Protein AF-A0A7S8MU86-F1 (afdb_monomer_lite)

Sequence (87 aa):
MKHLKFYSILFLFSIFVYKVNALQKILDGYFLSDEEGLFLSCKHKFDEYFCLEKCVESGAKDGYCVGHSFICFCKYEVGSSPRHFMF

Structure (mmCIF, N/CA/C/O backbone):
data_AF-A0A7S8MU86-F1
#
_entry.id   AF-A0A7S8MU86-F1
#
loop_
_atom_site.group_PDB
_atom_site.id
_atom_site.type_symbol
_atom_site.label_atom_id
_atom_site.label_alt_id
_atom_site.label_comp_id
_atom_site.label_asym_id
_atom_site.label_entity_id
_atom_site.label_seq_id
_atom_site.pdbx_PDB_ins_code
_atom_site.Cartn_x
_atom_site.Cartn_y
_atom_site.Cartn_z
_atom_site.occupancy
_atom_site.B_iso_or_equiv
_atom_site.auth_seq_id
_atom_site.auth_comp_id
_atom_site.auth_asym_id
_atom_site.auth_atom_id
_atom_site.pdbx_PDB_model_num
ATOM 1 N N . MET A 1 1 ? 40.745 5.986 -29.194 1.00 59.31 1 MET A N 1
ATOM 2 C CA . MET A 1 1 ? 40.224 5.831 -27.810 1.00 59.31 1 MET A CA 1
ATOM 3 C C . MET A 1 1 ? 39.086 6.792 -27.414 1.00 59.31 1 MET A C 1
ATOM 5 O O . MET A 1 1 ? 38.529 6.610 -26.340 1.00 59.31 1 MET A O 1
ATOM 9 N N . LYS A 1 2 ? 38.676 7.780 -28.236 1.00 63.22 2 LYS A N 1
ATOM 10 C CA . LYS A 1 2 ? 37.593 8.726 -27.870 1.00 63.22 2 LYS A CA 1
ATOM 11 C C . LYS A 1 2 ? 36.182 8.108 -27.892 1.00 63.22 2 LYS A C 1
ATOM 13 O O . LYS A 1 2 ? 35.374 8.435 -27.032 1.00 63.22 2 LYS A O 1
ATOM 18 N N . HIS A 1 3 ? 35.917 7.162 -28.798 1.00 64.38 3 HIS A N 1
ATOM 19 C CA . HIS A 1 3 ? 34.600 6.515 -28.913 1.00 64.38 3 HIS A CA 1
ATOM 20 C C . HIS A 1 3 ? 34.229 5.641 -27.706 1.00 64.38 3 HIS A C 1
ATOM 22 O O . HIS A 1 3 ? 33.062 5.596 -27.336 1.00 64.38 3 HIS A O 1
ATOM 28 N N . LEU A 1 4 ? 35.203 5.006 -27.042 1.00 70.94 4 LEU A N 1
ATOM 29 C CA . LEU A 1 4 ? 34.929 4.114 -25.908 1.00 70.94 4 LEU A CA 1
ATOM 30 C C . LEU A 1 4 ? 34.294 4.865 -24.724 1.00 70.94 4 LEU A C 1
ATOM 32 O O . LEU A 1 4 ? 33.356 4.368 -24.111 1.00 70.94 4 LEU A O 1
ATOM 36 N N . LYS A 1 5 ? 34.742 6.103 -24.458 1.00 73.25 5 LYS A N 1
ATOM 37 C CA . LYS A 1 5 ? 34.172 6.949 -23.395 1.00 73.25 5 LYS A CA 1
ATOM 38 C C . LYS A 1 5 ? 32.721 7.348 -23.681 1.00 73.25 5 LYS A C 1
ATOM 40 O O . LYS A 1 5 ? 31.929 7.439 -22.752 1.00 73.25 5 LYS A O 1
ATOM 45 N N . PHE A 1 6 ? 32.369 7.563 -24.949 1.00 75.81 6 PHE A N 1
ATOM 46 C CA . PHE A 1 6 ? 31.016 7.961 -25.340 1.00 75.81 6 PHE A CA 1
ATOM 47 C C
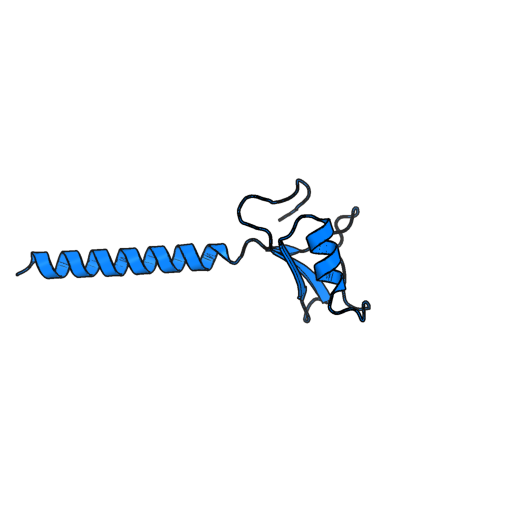 . PHE A 1 6 ? 29.993 6.840 -25.096 1.00 75.81 6 PHE A C 1
ATOM 49 O O . PHE A 1 6 ? 28.932 7.091 -24.527 1.00 75.81 6 PHE A O 1
ATOM 56 N N . TYR A 1 7 ? 30.340 5.592 -25.429 1.00 79.38 7 TYR A N 1
ATOM 57 C CA . TYR A 1 7 ? 29.461 4.444 -25.183 1.00 79.38 7 TYR A CA 1
ATOM 58 C C . TYR A 1 7 ? 29.222 4.182 -23.689 1.00 79.38 7 TYR A C 1
ATOM 60 O O . TYR A 1 7 ? 28.093 3.888 -23.301 1.00 79.38 7 TYR A O 1
ATOM 68 N N . SER A 1 8 ? 30.238 4.355 -22.834 1.00 79.31 8 SER A N 1
ATOM 69 C CA . SER A 1 8 ? 30.060 4.240 -21.378 1.00 79.31 8 SER A CA 1
ATOM 70 C C . SER A 1 8 ? 29.074 5.271 -20.823 1.00 79.31 8 SER A C 1
ATOM 72 O O . SER A 1 8 ? 28.261 4.933 -19.968 1.00 79.31 8 SER A O 1
ATOM 74 N N . ILE A 1 9 ? 29.106 6.512 -21.321 1.00 83.88 9 ILE A N 1
ATOM 75 C CA . ILE A 1 9 ? 28.182 7.568 -20.880 1.00 83.88 9 ILE A CA 1
ATOM 76 C C . ILE A 1 9 ? 26.742 7.236 -21.296 1.00 83.88 9 ILE A C 1
ATOM 78 O O . ILE A 1 9 ? 25.834 7.347 -20.474 1.00 83.88 9 ILE A O 1
ATOM 82 N N . LEU A 1 10 ? 26.532 6.770 -22.533 1.00 83.25 10 LEU A N 1
ATOM 83 C CA . LEU A 1 10 ? 25.207 6.355 -23.010 1.00 83.25 10 LEU A CA 1
ATOM 84 C C . LEU A 1 10 ? 24.626 5.196 -22.191 1.00 83.25 10 LEU A C 1
ATOM 86 O O . LEU A 1 10 ? 23.443 5.215 -21.858 1.00 83.25 10 LEU A O 1
ATOM 90 N N . PHE A 1 11 ? 25.455 4.215 -21.831 1.00 84.44 11 PHE A N 1
ATOM 91 C CA . PHE A 1 11 ? 25.029 3.079 -21.015
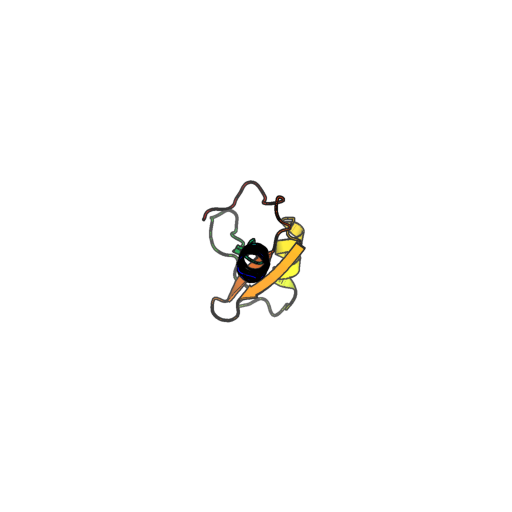 1.00 84.44 11 PHE A CA 1
ATOM 92 C C . PHE A 1 11 ? 24.666 3.486 -19.577 1.00 84.44 11 PHE A C 1
ATOM 94 O O . PHE A 1 11 ? 23.685 3.007 -19.015 1.00 84.44 11 PHE A O 1
ATOM 101 N N . LEU A 1 12 ? 25.411 4.417 -18.976 1.00 84.06 12 LEU A N 1
ATOM 102 C CA . LEU A 1 12 ? 25.060 4.953 -17.657 1.00 84.06 12 LEU A CA 1
ATOM 103 C C . LEU A 1 12 ? 23.758 5.764 -17.700 1.00 84.06 12 LEU A C 1
ATOM 105 O O . LEU A 1 12 ? 22.931 5.645 -16.796 1.00 84.06 12 LEU A O 1
ATOM 109 N N . PHE A 1 13 ? 23.548 6.547 -18.761 1.00 83.19 13 PHE A N 1
ATOM 110 C CA . PHE A 1 13 ? 22.313 7.303 -18.949 1.00 83.19 13 PHE A CA 1
ATOM 111 C C . PHE A 1 13 ? 21.103 6.379 -19.143 1.00 83.19 13 PHE A C 1
ATOM 113 O O . PHE A 1 13 ? 20.056 6.620 -18.544 1.00 83.19 13 PHE A O 1
ATOM 120 N N . SER A 1 14 ? 21.240 5.284 -19.901 1.00 81.81 14 SER A N 1
ATOM 121 C CA . SER A 1 14 ? 20.147 4.320 -20.084 1.00 81.81 14 SER A CA 1
ATOM 122 C C . SER A 1 14 ? 19.773 3.608 -18.781 1.00 81.81 14 SER A C 1
ATOM 124 O O . SER A 1 14 ? 18.585 3.475 -18.489 1.00 81.81 14 SER A O 1
ATOM 126 N N . ILE A 1 15 ? 20.754 3.233 -17.949 1.00 80.75 15 ILE A N 1
ATOM 127 C CA . ILE A 1 15 ? 20.503 2.680 -16.608 1.00 80.75 15 ILE A CA 1
ATOM 128 C C . ILE A 1 15 ? 19.799 3.709 -15.716 1.00 80.75 15 ILE A C 1
ATOM 130 O O . ILE A 1 15 ? 18.862 3.357 -14.999 1.00 80.75 15 ILE A O 1
ATOM 134 N N . PHE A 1 16 ? 20.224 4.974 -15.756 1.00 77.62 16 PHE A N 1
ATOM 135 C CA . PHE A 1 16 ? 19.610 6.038 -14.964 1.00 77.62 16 PHE A CA 1
ATOM 136 C C . PHE A 1 16 ? 18.146 6.265 -15.359 1.00 77.62 16 PHE A C 1
ATOM 138 O O . PHE A 1 16 ? 17.275 6.230 -14.493 1.00 77.62 16 PHE A O 1
ATOM 145 N N . VAL A 1 17 ? 17.856 6.407 -16.656 1.00 76.81 17 VAL A N 1
ATOM 146 C CA . VAL A 1 17 ? 16.482 6.559 -17.168 1.00 76.81 17 VAL A CA 1
ATOM 147 C C . VAL A 1 17 ? 15.631 5.338 -16.823 1.00 76.81 17 VAL A C 1
ATOM 149 O O . VAL A 1 17 ? 14.499 5.493 -16.369 1.00 76.81 17 VAL A O 1
ATOM 152 N N . TYR A 1 18 ? 16.176 4.125 -16.962 1.00 70.56 18 TYR A N 1
ATOM 153 C CA . TYR A 1 18 ? 15.476 2.902 -16.572 1.00 70.56 18 TYR A CA 1
ATOM 154 C C . TYR A 1 18 ? 15.142 2.890 -15.077 1.00 70.56 18 TYR A C 1
ATOM 156 O O . TYR A 1 18 ? 14.017 2.573 -14.702 1.00 70.56 18 TYR A O 1
ATOM 164 N N . LYS A 1 19 ? 16.087 3.285 -14.214 1.00 65.19 19 LYS A N 1
ATOM 165 C CA . LYS A 1 19 ? 15.876 3.331 -12.763 1.00 65.19 19 LYS A CA 1
ATOM 166 C C . LYS A 1 19 ? 14.853 4.398 -12.363 1.00 65.19 19 LYS A C 1
ATOM 168 O O . LYS A 1 19 ? 14.013 4.110 -11.520 1.00 65.19 19 LYS A O 1
ATOM 173 N N . VAL A 1 20 ? 14.886 5.587 -12.972 1.00 62.34 20 VAL A N 1
ATOM 174 C CA . VAL A 1 20 ? 13.903 6.661 -12.723 1.00 62.34 20 VAL A CA 1
ATOM 175 C C . VAL A 1 20 ? 12.501 6.233 -13.173 1.00 62.34 20 VAL A C 1
ATOM 177 O O . VAL A 1 20 ? 11.554 6.353 -12.399 1.00 62.34 20 VAL A O 1
ATOM 180 N N . ASN A 1 21 ? 12.379 5.629 -14.360 1.00 56.19 21 ASN A N 1
ATOM 181 C CA . ASN A 1 21 ? 11.101 5.112 -14.856 1.00 56.19 21 ASN A CA 1
ATOM 182 C C . ASN A 1 21 ? 10.585 3.911 -14.047 1.00 56.19 21 ASN A C 1
ATOM 184 O O . ASN A 1 21 ? 9.378 3.754 -13.885 1.00 56.19 21 ASN A O 1
ATOM 188 N N . ALA A 1 22 ? 11.470 3.054 -13.530 1.00 50.31 22 ALA A N 1
ATOM 189 C CA . ALA A 1 22 ? 11.082 1.949 -12.655 1.00 50.31 22 ALA A CA 1
ATOM 190 C C . ALA A 1 22 ? 10.624 2.445 -11.274 1.00 50.31 22 ALA A C 1
ATOM 192 O O . ALA A 1 22 ? 9.680 1.889 -10.718 1.00 50.31 22 ALA A O 1
ATOM 193 N N . LEU A 1 23 ? 11.245 3.505 -10.739 1.00 44.62 23 LEU A N 1
ATOM 194 C CA . LEU A 1 23 ? 10.858 4.090 -9.452 1.00 44.62 23 LEU A CA 1
ATOM 195 C C . LEU A 1 23 ? 9.477 4.763 -9.516 1.00 44.62 23 LEU A C 1
ATOM 197 O O . LEU A 1 23 ? 8.710 4.662 -8.564 1.00 44.62 23 LEU A O 1
ATOM 201 N N . GLN A 1 24 ? 9.137 5.406 -10.640 1.00 43.81 24 GLN A N 1
ATOM 202 C CA . GLN A 1 24 ? 7.828 6.046 -10.821 1.00 43.81 24 GLN A CA 1
ATOM 203 C C . GLN A 1 24 ? 6.661 5.051 -10.908 1.00 43.81 24 GLN A C 1
ATOM 205 O O . GLN A 1 24 ? 5.548 5.406 -10.539 1.00 43.81 24 GLN A O 1
ATOM 210 N N . LYS A 1 25 ? 6.895 3.795 -11.308 1.00 45.38 25 LYS A N 1
ATOM 211 C CA . LYS A 1 25 ? 5.828 2.780 -11.426 1.00 45.38 25 LYS A CA 1
ATOM 212 C C . LYS A 1 25 ? 5.298 2.239 -10.094 1.00 45.38 25 LYS A C 1
ATOM 214 O O . LYS A 1 25 ? 4.308 1.522 -10.090 1.00 45.38 25 LYS A O 1
ATOM 219 N N . ILE A 1 26 ? 5.941 2.549 -8.967 1.00 47.03 26 ILE A N 1
ATOM 220 C CA . ILE A 1 26 ? 5.503 2.074 -7.639 1.00 47.03 26 ILE A CA 1
ATOM 221 C C . ILE A 1 26 ? 4.439 3.014 -7.025 1.00 47.03 26 ILE A C 1
ATOM 223 O O . ILE A 1 26 ? 3.861 2.698 -5.988 1.00 47.03 26 ILE A O 1
ATOM 227 N N . LEU A 1 27 ? 4.136 4.146 -7.676 1.00 53.06 27 LEU A N 1
ATOM 228 C CA . LEU A 1 27 ? 3.226 5.181 -7.171 1.00 53.06 27 LEU A CA 1
ATOM 229 C C . LEU A 1 27 ? 1.777 5.098 -7.684 1.00 53.06 27 LEU A C 1
ATOM 231 O O . LEU A 1 27 ? 0.999 5.993 -7.367 1.00 53.06 27 LEU A O 1
ATOM 235 N N . ASP A 1 28 ? 1.389 4.045 -8.411 1.00 58.25 28 ASP A N 1
ATOM 236 C CA . ASP A 1 28 ? 0.002 3.836 -8.874 1.00 58.25 28 ASP A CA 1
ATOM 237 C C . ASP A 1 28 ? -0.893 3.313 -7.735 1.00 58.25 28 ASP A C 1
ATOM 239 O O . ASP A 1 28 ? -1.515 2.247 -7.808 1.00 58.25 28 ASP A O 1
ATOM 243 N N . GLY A 1 29 ? -0.909 4.046 -6.626 1.00 61.50 29 GLY A N 1
ATOM 244 C CA . GLY A 1 29 ? -1.852 3.817 -5.553 1.00 61.50 29 GLY A CA 1
ATOM 245 C C . GLY A 1 29 ? -2.738 5.030 -5.318 1.00 61.50 29 GLY A C 1
ATOM 246 O O . GLY A 1 29 ? -2.317 6.171 -5.490 1.00 61.50 29 GLY A O 1
ATOM 247 N N . TYR A 1 30 ? -3.980 4.761 -4.941 1.00 69.12 30 TYR A N 1
ATOM 248 C CA . TYR A 1 30 ? -5.043 5.744 -4.791 1.00 69.12 30 TYR A CA 1
ATOM 249 C C . TYR A 1 30 ? -5.643 5.638 -3.397 1.00 69.12 30 TYR A C 1
ATOM 251 O O . TYR A 1 30 ? -5.728 4.552 -2.818 1.00 69.12 30 TYR A O 1
ATOM 259 N N . PHE A 1 31 ? -6.081 6.768 -2.857 1.00 75.81 31 PHE A N 1
ATOM 260 C CA . PHE A 1 31 ? -6.875 6.772 -1.637 1.00 75.81 31 PHE A CA 1
ATOM 261 C C . PHE A 1 31 ? -8.282 6.282 -1.957 1.00 75.81 31 PHE A C 1
ATOM 263 O O . PHE A 1 31 ? -8.880 6.703 -2.946 1.00 75.81 31 PHE A O 1
ATOM 270 N N . LEU A 1 32 ? -8.803 5.377 -1.134 1.00 75.88 32 LEU A N 1
ATOM 271 C CA . LEU A 1 32 ? -10.165 4.898 -1.309 1.00 75.88 32 LEU A CA 1
ATOM 272 C C . LEU A 1 32 ? -11.146 5.973 -0.835 1.00 75.88 32 LEU A C 1
ATOM 274 O O . LEU A 1 32 ? -10.967 6.511 0.260 1.00 75.88 32 LEU A O 1
ATOM 278 N N . SER A 1 33 ? -12.181 6.252 -1.623 1.00 77.31 33 SER A N 1
ATOM 279 C CA . SER A 1 33 ? -13.318 7.072 -1.211 1.00 77.31 33 SER A CA 1
ATOM 280 C C . SER A 1 33 ? -14.596 6.242 -1.156 1.00 77.31 33 SER A C 1
ATOM 282 O O . SER A 1 33 ? -14.738 5.264 -1.890 1.00 77.31 33 SER A O 1
ATOM 284 N N . ASP A 1 34 ? -15.522 6.622 -0.286 1.00 75.56 34 ASP A N 1
ATOM 285 C CA . ASP A 1 34 ? -16.889 6.115 -0.321 1.00 75.56 34 ASP A CA 1
ATOM 286 C C . ASP A 1 34 ? -17.695 6.732 -1.484 1.00 75.56 34 ASP A C 1
ATOM 288 O O . ASP A 1 34 ? -17.172 7.496 -2.304 1.00 75.56 34 ASP A O 1
ATOM 292 N N . GLU A 1 35 ? -18.978 6.375 -1.575 1.00 76.25 35 GLU A N 1
ATOM 293 C CA . GLU A 1 35 ? -19.899 6.871 -2.608 1.00 76.25 35 GLU A CA 1
ATOM 294 C C . GLU A 1 35 ? -20.153 8.388 -2.515 1.00 76.25 35 GLU A C 1
ATOM 296 O O . GLU A 1 35 ? -20.573 8.999 -3.497 1.00 76.25 35 GLU A O 1
ATOM 301 N N . GLU A 1 36 ? -19.860 9.010 -1.368 1.00 76.50 36 GLU A N 1
ATOM 302 C CA . GLU A 1 36 ? -19.963 10.457 -1.150 1.00 76.50 36 GLU A CA 1
ATOM 303 C C . GLU A 1 36 ? -18.668 11.199 -1.538 1.00 76.50 36 GLU A C 1
ATOM 305 O O . GLU A 1 36 ? -18.610 12.429 -1.486 1.00 76.50 36 GLU A O 1
ATOM 310 N N . GLY A 1 37 ? -17.625 10.470 -1.956 1.00 72.56 37 GLY A N 1
ATOM 311 C CA . GLY A 1 37 ? -16.309 11.024 -2.272 1.00 72.56 37 GLY A CA 1
ATOM 312 C C . GLY A 1 37 ? -15.461 11.326 -1.033 1.00 72.56 37 GLY A C 1
ATOM 313 O O . GLY A 1 37 ? -14.424 11.982 -1.146 1.00 72.56 37 GLY A O 1
ATOM 314 N N . LEU A 1 38 ? -15.867 10.858 0.150 1.00 76.88 38 LEU A N 1
ATOM 315 C CA . LEU A 1 38 ? -15.100 11.006 1.381 1.00 76.88 38 LEU A CA 1
ATOM 316 C C . LEU A 1 38 ? -14.079 9.880 1.501 1.00 76.88 38 LEU A C 1
ATOM 318 O O . LEU A 1 38 ? -14.365 8.717 1.229 1.00 76.88 38 LEU A O 1
ATOM 322 N N . PHE A 1 39 ? -12.867 10.213 1.940 1.00 81.88 39 PHE A N 1
ATOM 323 C CA . PHE A 1 39 ? -11.815 9.220 2.132 1.00 81.88 39 PHE A CA 1
ATOM 324 C C . PHE A 1 39 ? -12.200 8.176 3.183 1.00 81.88 39 PHE A C 1
ATOM 326 O O . PHE A 1 39 ? -12.554 8.514 4.317 1.00 81.88 39 PHE A O 1
ATOM 333 N N . LEU A 1 40 ? -12.049 6.896 2.838 1.00 83.50 40 LEU A N 1
ATOM 334 C CA . LEU A 1 40 ? -12.354 5.804 3.748 1.00 83.50 40 LEU A CA 1
ATOM 335 C C . LEU A 1 40 ? -11.358 5.799 4.912 1.00 83.50 40 LEU A C 1
ATOM 337 O O . LEU A 1 40 ? -10.157 5.567 4.732 1.00 83.50 40 LEU A O 1
ATOM 341 N N . SER A 1 41 ? -11.869 6.030 6.123 1.00 84.31 41 SER A N 1
ATOM 342 C CA . SER A 1 41 ? -11.039 6.083 7.322 1.00 84.31 41 SER A CA 1
ATOM 343 C C . SER A 1 41 ? -10.808 4.708 7.953 1.00 84.31 41 SER A C 1
ATOM 345 O O . SER A 1 41 ? -11.740 3.939 8.180 1.00 84.31 41 SER A O 1
ATOM 347 N N . CYS A 1 42 ? -9.560 4.448 8.344 1.00 85.62 42 CYS A N 1
ATOM 348 C CA . CYS A 1 42 ? -9.144 3.303 9.157 1.00 85.62 42 CYS A CA 1
ATOM 349 C C . CYS A 1 42 ? -8.957 3.644 10.649 1.00 85.62 42 CYS A C 1
ATOM 351 O O . CYS A 1 42 ? -8.525 2.793 11.419 1.00 85.62 42 CYS A O 1
ATOM 353 N N . LYS A 1 43 ? -9.312 4.859 11.103 1.00 79.81 43 LYS A N 1
ATOM 354 C CA . LYS A 1 43 ? -9.019 5.347 12.471 1.00 79.81 43 LYS A CA 1
ATOM 355 C C . LYS A 1 43 ? -9.597 4.477 13.592 1.00 79.81 43 LYS A C 1
ATOM 357 O O . LYS A 1 43 ? -9.009 4.373 14.662 1.00 79.81 43 LYS A O 1
ATOM 362 N N . HIS A 1 44 ? -10.766 3.889 13.357 1.00 70.75 44 HIS A N 1
ATOM 363 C CA . HIS A 1 44 ? -11.527 3.129 14.357 1.00 70.75 44 HIS A CA 1
ATOM 364 C C . HIS A 1 44 ? -11.637 1.643 14.029 1.00 70.75 44 HIS A C 1
ATOM 366 O O . HIS A 1 44 ? -12.340 0.897 14.710 1.00 70.75 44 HIS A O 1
ATOM 372 N N . LYS A 1 45 ? -10.964 1.212 12.965 1.00 64.62 45 LYS A N 1
ATOM 373 C CA . LYS A 1 45 ? -10.961 -0.173 12.537 1.00 64.62 45 LYS A CA 1
ATOM 374 C C . LYS A 1 45 ? -9.702 -0.783 13.138 1.00 64.62 45 LYS A C 1
ATOM 376 O O . LYS A 1 45 ? -8.621 -0.617 12.594 1.00 64.62 45 LYS A O 1
ATOM 381 N N . PHE A 1 46 ? -9.844 -1.463 14.277 1.00 60.38 46 PHE A N 1
ATOM 382 C CA . PHE A 1 46 ? -8.794 -2.282 14.920 1.00 60.38 46 PHE A CA 1
ATOM 383 C C . PHE A 1 46 ? -8.338 -3.473 14.055 1.00 60.38 46 PHE A C 1
ATOM 385 O O . PHE A 1 46 ? -7.726 -4.415 14.547 1.00 60.38 46 PHE A O 1
ATOM 392 N N . ASP A 1 47 ? -8.680 -3.445 12.776 1.00 70.38 47 ASP A N 1
ATOM 393 C CA . ASP A 1 47 ? -8.423 -4.484 11.817 1.00 70.38 47 ASP A CA 1
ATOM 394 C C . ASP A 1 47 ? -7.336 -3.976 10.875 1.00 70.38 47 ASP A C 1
┄┄┄┄┄┄┄┄┄┄
• _TRY IT_
Please write out exactly the lines from the start of the data through the line that contains "ATOM 9 N N .", both ends included, and nothing else.

• _OUTPUT BELOW_
Protein AF-A0A7S8MU86-F1 (afdb_monomer_lite)

Sequence (87 aa):
MKHLKFYSILFLFSIFVYKVNALQKILDGYFLSDEEGLFLSCKHKFDEYFCLEKCVESGAKDGYCVGHSFICFCKYEVGSSPRHFMF

Structure (mmCIF, N/CA/C/O backbone):
data_AF-A0A7S8MU86-F1
#
_entry.id   AF-A0A7S8MU86-F1
#
loop_
_atom_site.group_PDB
_atom_site.id
_atom_site.type_symbol
_atom_site.label_atom_id
_atom_site.label_alt_id
_atom_site.label_comp_id
_atom_site.label_asym_id
_atom_site.label_entity_id
_atom_site.label_seq_id
_atom_site.pdbx_PDB_ins_code
_atom_site.Cartn_x
_atom_site.Cartn_y
_atom_site.Cartn_z
_atom_site.occupancy
_atom_site.B_iso_or_equiv
_atom_site.auth_seq_id
_atom_site.auth_comp_id
_atom_site.auth_asym_id
_atom_site.auth_atom_id
_atom_site.pdbx_PDB_model_num
ATOM 1 N N . MET A 1 1 ? 40.745 5.986 -29.194 1.00 59.31 1 MET A N 1
ATOM 2 C CA . MET A 1 1 ? 40.224 5.831 -27.810 1.00 59.31 1 MET A CA 1
ATOM 3 C C . MET A 1 1 ? 39.086 6.792 -27.414 1.00 59.31 1 MET A C 1
ATOM 5 O O . MET A 1 1 ? 38.529 6.610 -26.340 1.00 59.31 1 MET A O 1
ATOM 9 N N . LYS A 1 2 ? 38.676 7.780 -28.236 1.00 63.22 2 LYS A N 1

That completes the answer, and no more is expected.